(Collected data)
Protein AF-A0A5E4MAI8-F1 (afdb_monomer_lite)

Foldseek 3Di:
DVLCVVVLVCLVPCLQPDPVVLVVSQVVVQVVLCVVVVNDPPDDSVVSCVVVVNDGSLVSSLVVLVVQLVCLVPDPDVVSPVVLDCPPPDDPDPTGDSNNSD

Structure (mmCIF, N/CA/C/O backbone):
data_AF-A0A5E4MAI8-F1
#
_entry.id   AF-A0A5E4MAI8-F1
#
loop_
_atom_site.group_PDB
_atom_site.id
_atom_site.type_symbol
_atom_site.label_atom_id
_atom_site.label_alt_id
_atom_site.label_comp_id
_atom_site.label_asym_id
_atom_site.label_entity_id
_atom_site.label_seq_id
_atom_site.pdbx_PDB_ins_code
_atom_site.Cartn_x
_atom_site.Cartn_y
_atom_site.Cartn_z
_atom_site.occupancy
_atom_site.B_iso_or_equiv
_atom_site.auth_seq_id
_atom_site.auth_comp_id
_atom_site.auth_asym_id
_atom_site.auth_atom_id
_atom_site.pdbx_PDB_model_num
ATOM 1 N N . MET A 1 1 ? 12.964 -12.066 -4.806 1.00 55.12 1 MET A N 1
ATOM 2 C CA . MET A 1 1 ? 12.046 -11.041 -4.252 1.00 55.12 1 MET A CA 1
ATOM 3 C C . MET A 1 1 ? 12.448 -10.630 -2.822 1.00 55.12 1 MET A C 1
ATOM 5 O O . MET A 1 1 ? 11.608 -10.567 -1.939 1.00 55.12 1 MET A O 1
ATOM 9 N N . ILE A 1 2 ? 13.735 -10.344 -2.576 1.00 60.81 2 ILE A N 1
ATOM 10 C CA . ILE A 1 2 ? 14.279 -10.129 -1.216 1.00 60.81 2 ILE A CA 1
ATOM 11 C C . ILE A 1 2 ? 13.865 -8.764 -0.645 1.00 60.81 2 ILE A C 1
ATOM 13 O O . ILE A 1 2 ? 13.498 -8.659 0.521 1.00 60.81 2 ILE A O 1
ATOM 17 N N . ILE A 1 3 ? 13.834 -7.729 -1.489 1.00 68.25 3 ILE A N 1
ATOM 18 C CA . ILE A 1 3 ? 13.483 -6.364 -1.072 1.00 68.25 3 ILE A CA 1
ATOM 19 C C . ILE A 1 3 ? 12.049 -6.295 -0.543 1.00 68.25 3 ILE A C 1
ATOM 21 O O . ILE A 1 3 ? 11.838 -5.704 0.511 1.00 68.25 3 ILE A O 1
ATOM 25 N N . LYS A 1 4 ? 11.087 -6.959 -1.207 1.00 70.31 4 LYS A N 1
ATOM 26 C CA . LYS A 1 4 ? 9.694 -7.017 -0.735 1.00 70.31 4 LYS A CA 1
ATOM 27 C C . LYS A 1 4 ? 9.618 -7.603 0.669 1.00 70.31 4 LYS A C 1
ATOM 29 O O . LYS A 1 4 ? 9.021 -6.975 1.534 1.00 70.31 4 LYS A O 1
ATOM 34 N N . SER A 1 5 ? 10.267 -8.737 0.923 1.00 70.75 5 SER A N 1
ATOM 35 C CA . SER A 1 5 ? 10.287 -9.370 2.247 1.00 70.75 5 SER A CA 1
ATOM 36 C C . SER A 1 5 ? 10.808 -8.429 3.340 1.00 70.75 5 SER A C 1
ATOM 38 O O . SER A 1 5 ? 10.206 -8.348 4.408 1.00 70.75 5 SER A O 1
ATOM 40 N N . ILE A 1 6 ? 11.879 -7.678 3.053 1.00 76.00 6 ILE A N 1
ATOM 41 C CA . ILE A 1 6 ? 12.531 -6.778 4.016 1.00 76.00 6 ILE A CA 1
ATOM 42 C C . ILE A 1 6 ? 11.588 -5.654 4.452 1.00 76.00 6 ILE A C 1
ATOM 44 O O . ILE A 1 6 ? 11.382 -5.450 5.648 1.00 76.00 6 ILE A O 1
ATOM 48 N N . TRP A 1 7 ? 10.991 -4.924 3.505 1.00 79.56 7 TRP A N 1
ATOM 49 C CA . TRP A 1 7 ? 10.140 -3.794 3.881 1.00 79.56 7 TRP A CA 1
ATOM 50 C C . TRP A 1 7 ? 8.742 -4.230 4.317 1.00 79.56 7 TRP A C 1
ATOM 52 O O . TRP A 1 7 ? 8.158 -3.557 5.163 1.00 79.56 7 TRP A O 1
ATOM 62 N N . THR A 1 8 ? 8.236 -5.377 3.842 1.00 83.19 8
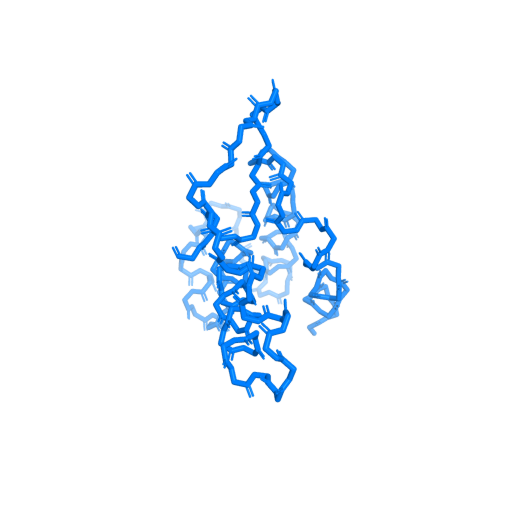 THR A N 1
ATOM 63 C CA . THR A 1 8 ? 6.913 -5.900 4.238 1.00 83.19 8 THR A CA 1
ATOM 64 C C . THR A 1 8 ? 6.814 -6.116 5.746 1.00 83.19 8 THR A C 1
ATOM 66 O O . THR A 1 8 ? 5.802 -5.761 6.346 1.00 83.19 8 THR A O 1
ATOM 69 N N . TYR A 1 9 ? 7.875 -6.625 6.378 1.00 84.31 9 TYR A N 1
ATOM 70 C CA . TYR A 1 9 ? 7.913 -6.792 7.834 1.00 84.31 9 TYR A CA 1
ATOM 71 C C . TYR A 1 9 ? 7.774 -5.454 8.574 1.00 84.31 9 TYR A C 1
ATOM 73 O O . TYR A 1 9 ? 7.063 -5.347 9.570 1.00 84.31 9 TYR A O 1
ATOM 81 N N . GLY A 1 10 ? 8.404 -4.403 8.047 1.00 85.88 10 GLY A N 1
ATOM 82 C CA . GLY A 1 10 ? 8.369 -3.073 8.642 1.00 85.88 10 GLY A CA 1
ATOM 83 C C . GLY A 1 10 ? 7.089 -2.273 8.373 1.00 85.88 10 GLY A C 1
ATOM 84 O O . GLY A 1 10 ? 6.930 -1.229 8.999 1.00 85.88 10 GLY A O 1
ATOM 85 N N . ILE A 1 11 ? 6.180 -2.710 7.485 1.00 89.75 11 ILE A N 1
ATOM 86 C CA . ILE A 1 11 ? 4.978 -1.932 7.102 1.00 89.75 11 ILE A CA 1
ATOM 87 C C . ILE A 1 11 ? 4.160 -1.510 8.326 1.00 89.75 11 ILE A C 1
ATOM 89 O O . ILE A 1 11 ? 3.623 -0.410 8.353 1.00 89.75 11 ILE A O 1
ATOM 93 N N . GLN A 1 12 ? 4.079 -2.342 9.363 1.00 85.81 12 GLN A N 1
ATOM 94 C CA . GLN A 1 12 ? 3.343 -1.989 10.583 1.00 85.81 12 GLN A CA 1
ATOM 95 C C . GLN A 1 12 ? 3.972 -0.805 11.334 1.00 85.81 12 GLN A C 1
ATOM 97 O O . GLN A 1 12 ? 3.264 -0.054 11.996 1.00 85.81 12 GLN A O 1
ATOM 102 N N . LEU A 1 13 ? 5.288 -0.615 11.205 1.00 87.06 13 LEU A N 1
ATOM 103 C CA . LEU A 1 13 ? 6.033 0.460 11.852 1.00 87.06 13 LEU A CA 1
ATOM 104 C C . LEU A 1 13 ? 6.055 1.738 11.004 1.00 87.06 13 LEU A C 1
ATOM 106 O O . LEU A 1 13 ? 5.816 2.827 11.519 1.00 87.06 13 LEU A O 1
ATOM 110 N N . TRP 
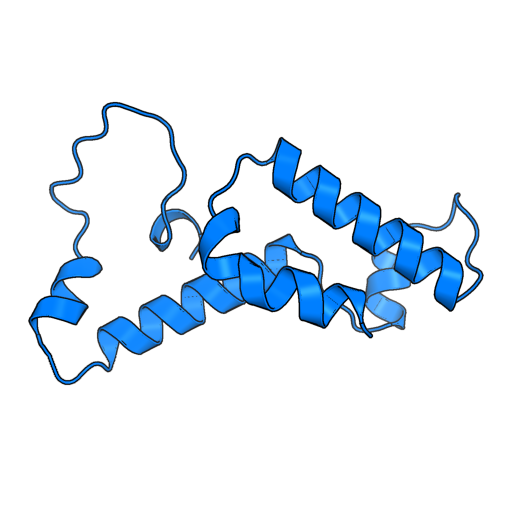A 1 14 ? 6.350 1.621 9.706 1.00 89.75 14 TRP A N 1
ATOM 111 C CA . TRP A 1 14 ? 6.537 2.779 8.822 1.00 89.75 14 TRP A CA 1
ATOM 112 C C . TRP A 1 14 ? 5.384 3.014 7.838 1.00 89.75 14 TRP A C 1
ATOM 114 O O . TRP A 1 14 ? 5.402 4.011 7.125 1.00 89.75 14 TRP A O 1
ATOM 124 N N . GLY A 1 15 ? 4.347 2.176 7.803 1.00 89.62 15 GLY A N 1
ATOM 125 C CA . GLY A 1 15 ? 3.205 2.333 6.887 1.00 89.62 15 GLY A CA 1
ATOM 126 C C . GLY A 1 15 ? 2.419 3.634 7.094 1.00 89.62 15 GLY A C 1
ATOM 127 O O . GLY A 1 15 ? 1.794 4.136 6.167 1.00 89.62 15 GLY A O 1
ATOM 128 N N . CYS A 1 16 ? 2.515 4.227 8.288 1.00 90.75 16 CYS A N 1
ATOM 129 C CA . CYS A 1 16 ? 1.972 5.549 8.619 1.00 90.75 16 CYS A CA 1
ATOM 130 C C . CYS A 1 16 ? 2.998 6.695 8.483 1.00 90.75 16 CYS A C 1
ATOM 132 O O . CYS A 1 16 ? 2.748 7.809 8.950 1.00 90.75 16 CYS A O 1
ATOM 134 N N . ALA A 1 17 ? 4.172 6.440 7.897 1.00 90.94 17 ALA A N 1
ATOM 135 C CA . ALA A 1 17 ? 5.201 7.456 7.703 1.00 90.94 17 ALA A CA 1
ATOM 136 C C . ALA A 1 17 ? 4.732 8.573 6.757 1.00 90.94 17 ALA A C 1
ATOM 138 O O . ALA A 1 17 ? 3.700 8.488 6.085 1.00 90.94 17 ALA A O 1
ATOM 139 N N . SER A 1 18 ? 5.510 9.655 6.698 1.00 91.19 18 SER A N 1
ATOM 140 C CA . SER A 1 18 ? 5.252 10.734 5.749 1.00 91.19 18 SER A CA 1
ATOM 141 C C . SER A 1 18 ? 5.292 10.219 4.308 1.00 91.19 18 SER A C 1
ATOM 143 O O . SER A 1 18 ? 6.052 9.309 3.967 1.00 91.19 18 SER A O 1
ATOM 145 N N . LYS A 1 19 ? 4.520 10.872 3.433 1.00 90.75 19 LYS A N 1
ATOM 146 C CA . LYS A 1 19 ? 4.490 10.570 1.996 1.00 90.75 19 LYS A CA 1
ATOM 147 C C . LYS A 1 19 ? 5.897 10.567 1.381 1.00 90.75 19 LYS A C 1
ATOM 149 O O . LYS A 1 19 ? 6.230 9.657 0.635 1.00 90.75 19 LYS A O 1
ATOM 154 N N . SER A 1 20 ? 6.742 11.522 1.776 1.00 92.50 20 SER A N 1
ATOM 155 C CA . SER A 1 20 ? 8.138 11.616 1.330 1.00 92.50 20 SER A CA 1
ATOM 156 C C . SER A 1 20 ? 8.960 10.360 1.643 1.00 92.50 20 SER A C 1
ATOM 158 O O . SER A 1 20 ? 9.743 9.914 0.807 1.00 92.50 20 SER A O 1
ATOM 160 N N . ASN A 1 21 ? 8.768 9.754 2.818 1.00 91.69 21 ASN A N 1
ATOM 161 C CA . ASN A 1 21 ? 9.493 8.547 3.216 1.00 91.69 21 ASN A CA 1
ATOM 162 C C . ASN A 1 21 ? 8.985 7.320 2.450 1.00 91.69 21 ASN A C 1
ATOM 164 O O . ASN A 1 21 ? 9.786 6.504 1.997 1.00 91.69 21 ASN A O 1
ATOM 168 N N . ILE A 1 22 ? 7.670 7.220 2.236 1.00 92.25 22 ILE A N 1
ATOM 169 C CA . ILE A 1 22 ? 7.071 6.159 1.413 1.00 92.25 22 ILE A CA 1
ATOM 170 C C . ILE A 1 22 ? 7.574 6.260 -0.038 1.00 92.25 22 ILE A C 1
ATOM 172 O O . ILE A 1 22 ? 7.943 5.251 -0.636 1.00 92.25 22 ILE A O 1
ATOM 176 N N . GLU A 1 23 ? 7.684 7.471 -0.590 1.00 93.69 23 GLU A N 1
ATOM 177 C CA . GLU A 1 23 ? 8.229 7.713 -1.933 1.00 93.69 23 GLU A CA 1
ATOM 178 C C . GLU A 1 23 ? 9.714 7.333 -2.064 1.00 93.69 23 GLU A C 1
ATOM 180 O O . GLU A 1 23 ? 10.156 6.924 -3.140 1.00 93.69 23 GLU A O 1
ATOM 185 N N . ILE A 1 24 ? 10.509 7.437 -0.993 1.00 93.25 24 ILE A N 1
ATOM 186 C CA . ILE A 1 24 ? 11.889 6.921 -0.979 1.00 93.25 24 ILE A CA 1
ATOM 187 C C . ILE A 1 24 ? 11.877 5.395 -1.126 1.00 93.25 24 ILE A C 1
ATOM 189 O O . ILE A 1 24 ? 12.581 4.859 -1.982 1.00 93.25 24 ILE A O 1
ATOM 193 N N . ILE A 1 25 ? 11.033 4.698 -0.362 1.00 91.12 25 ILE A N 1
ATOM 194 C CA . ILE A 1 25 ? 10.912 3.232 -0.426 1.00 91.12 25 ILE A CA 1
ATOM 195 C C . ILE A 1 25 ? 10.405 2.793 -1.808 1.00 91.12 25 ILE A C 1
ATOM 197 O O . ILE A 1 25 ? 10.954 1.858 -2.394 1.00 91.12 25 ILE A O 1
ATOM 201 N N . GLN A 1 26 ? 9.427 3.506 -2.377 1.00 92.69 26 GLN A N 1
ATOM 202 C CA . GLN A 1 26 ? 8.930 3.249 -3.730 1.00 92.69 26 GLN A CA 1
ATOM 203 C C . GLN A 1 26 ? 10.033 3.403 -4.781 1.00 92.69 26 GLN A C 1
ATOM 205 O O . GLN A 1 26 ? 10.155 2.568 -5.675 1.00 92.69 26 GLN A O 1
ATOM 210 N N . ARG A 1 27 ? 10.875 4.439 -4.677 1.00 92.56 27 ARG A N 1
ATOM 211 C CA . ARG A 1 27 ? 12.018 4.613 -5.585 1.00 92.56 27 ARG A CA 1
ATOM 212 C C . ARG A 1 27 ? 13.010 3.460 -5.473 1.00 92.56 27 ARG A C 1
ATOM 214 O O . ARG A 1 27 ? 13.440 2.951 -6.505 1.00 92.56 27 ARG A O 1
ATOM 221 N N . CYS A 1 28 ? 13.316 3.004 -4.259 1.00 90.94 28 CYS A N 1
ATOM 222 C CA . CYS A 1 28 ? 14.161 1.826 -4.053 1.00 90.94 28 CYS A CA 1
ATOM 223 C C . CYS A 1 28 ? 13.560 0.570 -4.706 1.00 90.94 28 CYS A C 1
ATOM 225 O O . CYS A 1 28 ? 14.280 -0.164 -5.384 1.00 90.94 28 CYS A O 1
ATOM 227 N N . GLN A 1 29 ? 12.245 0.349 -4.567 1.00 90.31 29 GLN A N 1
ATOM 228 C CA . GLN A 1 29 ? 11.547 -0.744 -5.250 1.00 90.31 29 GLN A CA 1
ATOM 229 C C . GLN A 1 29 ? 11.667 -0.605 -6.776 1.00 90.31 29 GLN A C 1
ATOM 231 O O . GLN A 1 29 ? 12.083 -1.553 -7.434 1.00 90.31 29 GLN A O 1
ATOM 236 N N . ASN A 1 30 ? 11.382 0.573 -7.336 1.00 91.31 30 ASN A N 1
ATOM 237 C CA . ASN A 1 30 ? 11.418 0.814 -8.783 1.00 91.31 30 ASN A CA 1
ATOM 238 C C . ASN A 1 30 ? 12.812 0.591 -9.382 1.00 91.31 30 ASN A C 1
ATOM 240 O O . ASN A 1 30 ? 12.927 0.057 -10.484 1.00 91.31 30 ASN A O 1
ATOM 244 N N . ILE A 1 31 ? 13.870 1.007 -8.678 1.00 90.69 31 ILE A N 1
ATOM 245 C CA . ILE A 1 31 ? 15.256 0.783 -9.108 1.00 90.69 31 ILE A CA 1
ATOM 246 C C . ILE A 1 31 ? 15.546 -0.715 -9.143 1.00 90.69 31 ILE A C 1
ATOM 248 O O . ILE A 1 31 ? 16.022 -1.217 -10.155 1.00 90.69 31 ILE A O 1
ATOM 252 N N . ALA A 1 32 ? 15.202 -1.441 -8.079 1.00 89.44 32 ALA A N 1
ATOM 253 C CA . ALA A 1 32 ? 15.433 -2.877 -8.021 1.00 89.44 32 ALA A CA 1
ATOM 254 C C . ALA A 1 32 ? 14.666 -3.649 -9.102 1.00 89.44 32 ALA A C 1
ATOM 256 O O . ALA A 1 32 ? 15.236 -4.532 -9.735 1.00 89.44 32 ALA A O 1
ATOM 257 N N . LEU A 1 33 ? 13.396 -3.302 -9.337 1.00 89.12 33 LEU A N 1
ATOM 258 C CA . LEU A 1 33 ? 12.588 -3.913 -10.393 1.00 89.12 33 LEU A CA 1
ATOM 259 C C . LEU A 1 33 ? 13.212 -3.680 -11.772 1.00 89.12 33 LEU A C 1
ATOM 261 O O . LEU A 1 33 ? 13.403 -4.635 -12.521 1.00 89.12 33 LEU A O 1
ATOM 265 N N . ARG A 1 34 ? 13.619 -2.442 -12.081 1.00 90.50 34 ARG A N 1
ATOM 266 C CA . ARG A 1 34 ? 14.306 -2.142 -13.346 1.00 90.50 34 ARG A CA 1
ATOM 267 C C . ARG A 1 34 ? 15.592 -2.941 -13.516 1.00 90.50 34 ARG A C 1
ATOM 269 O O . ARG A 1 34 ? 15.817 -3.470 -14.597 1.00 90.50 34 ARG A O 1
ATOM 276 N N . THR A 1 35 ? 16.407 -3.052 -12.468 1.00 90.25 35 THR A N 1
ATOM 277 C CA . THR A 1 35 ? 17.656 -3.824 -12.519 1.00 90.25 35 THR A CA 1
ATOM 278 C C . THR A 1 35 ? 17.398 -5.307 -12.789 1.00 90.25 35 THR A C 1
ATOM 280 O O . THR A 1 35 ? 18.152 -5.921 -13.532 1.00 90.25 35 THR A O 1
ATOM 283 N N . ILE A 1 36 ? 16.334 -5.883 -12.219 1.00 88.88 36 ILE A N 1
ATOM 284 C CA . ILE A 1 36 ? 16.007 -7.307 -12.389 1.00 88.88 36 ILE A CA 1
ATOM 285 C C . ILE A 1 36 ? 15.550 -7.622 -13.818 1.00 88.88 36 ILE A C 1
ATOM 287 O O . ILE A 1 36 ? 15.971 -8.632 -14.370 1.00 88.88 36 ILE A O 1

* * *

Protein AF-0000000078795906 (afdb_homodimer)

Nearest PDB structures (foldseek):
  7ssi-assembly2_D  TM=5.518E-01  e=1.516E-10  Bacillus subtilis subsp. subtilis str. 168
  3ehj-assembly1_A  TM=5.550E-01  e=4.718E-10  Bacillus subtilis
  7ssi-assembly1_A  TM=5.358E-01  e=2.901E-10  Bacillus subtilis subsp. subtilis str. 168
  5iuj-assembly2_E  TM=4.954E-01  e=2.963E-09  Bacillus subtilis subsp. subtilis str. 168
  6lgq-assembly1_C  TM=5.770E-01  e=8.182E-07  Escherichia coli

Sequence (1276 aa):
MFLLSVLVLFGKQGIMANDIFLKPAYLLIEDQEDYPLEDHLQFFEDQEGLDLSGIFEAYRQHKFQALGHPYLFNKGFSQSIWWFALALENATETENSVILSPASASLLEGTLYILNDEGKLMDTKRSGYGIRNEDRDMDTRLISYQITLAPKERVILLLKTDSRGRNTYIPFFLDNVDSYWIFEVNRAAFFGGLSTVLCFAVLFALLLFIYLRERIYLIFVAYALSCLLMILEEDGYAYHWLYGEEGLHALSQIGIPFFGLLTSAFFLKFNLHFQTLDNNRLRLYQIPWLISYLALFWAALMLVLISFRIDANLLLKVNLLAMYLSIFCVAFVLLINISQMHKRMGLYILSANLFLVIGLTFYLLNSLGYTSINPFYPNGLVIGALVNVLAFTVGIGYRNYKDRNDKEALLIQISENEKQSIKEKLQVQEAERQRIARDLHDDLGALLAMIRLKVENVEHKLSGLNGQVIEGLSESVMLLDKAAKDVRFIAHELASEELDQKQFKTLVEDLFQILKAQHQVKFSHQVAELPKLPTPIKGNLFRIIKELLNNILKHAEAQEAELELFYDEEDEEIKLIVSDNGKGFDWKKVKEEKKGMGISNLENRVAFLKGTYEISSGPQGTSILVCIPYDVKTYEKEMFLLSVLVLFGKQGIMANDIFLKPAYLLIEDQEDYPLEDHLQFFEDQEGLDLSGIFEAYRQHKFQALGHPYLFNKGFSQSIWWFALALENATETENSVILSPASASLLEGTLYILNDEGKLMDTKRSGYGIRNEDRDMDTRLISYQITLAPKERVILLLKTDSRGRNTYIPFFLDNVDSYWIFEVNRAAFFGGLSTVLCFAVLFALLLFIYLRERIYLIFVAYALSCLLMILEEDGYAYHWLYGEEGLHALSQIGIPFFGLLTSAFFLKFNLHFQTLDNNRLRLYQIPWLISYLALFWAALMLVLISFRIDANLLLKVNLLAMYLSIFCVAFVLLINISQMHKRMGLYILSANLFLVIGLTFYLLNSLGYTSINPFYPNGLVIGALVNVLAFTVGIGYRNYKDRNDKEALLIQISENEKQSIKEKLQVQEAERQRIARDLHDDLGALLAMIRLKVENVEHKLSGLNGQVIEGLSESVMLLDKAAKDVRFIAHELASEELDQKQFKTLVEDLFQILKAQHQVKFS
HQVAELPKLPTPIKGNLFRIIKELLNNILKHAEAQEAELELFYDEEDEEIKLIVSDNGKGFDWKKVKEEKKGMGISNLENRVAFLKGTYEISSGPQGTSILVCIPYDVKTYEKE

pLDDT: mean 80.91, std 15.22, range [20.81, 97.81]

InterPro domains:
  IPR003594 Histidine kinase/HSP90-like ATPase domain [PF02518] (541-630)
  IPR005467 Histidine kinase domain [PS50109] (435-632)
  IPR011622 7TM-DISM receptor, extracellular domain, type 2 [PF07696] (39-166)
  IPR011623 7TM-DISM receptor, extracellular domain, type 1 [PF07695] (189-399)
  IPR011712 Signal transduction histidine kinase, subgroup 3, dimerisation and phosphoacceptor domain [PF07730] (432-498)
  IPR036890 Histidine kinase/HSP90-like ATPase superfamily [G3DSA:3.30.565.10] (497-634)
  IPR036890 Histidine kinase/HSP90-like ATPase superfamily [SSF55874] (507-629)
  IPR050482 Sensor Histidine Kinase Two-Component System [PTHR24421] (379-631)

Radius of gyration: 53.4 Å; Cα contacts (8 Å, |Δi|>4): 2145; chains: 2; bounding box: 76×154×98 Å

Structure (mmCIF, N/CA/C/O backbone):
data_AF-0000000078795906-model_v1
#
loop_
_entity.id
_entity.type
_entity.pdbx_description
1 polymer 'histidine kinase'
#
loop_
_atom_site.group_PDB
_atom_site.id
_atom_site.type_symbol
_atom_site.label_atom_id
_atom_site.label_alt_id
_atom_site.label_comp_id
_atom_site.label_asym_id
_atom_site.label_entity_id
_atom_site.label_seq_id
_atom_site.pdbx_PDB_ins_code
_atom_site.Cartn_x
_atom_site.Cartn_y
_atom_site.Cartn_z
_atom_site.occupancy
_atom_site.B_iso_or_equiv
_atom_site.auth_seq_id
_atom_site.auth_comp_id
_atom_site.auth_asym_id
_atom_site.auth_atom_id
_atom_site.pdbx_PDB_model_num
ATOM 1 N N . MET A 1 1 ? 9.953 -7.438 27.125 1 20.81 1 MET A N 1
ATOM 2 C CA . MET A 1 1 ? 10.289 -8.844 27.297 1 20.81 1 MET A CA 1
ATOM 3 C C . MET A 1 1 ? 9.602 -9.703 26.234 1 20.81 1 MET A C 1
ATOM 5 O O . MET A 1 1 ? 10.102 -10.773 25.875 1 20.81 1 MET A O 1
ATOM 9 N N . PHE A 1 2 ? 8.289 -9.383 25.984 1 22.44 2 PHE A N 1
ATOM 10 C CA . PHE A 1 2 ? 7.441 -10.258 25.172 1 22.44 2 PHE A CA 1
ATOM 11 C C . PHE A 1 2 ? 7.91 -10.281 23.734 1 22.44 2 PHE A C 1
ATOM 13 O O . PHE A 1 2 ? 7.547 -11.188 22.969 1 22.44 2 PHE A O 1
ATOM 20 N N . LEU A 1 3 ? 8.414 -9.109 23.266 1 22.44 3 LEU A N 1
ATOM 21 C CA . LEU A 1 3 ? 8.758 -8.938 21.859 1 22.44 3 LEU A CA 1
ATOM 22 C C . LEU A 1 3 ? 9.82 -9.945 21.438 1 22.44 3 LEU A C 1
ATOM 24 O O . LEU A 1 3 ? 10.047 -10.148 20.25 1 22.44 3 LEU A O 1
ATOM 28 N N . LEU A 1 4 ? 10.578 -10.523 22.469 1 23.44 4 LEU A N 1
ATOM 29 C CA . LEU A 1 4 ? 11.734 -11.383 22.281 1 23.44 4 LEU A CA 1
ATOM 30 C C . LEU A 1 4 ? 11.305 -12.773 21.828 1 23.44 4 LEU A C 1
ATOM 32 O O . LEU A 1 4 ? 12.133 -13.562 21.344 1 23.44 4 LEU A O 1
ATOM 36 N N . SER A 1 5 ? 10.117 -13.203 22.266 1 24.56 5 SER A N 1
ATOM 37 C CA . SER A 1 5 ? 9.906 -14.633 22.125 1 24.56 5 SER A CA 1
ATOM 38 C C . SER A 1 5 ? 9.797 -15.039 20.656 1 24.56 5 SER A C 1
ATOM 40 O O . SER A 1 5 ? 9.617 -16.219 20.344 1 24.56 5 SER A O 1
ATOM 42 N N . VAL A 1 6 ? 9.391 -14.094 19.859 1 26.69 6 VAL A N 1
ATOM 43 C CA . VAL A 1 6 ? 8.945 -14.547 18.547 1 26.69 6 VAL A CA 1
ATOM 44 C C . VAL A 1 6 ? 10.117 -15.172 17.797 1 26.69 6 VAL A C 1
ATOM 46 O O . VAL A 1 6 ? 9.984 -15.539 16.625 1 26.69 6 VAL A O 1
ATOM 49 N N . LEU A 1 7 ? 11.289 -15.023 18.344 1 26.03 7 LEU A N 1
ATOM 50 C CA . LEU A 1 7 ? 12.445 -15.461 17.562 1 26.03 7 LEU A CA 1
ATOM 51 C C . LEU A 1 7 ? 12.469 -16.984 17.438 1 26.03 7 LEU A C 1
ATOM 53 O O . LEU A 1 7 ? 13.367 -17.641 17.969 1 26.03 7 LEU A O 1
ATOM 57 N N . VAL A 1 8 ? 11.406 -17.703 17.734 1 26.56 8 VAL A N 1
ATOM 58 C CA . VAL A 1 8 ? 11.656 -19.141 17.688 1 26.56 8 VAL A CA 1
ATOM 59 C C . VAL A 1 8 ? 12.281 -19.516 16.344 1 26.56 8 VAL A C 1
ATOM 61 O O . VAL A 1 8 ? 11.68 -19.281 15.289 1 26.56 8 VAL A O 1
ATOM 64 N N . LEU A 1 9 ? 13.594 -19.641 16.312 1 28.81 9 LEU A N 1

WORK REQUEST
Reproduce verbatim the lines above, from the line with "Protein AF-A0A5E4MAI8-F1 (afdb_monomer_lite)" through the line with "ATOM 1 N N . MET A 1 1 ? 12.964".

YOUR RESPONSE
Protein AF-A0A5E4MAI8-F1 (afdb_monomer_lite)

Foldseek 3Di:
DVLCVVVLVCLVPCLQPDPVVLVVSQVVVQVVLCVVVVNDPPDDSVVSCVVVVNDGSLVSSLVVLVVQLVCLVPDPDVVSPVVLDCPPPDDPDPTGDSNNSD

Structure (mmCIF, N/CA/C/O backbone):
data_AF-A0A5E4MAI8-F1
#
_entry.id   AF-A0A5E4MAI8-F1
#
loop_
_atom_site.group_PDB
_atom_site.id
_atom_site.type_symbol
_atom_site.label_atom_id
_atom_site.label_alt_id
_atom_site.label_comp_id
_atom_site.label_asym_id
_atom_site.label_entity_id
_atom_site.label_seq_id
_atom_site.pdbx_PDB_ins_code
_atom_site.Cartn_x
_atom_site.Cartn_y
_atom_site.Cartn_z
_atom_site.occupancy
_atom_site.B_iso_or_equiv
_atom_site.auth_seq_id
_atom_site.auth_comp_id
_atom_site.auth_asym_id
_atom_site.auth_atom_id
_atom_site.pdbx_PDB_model_num
ATOM 1 N N . MET A 1 1 ? 12.964 -12.066 -4.806 1.00 55.12 1 MET A N 1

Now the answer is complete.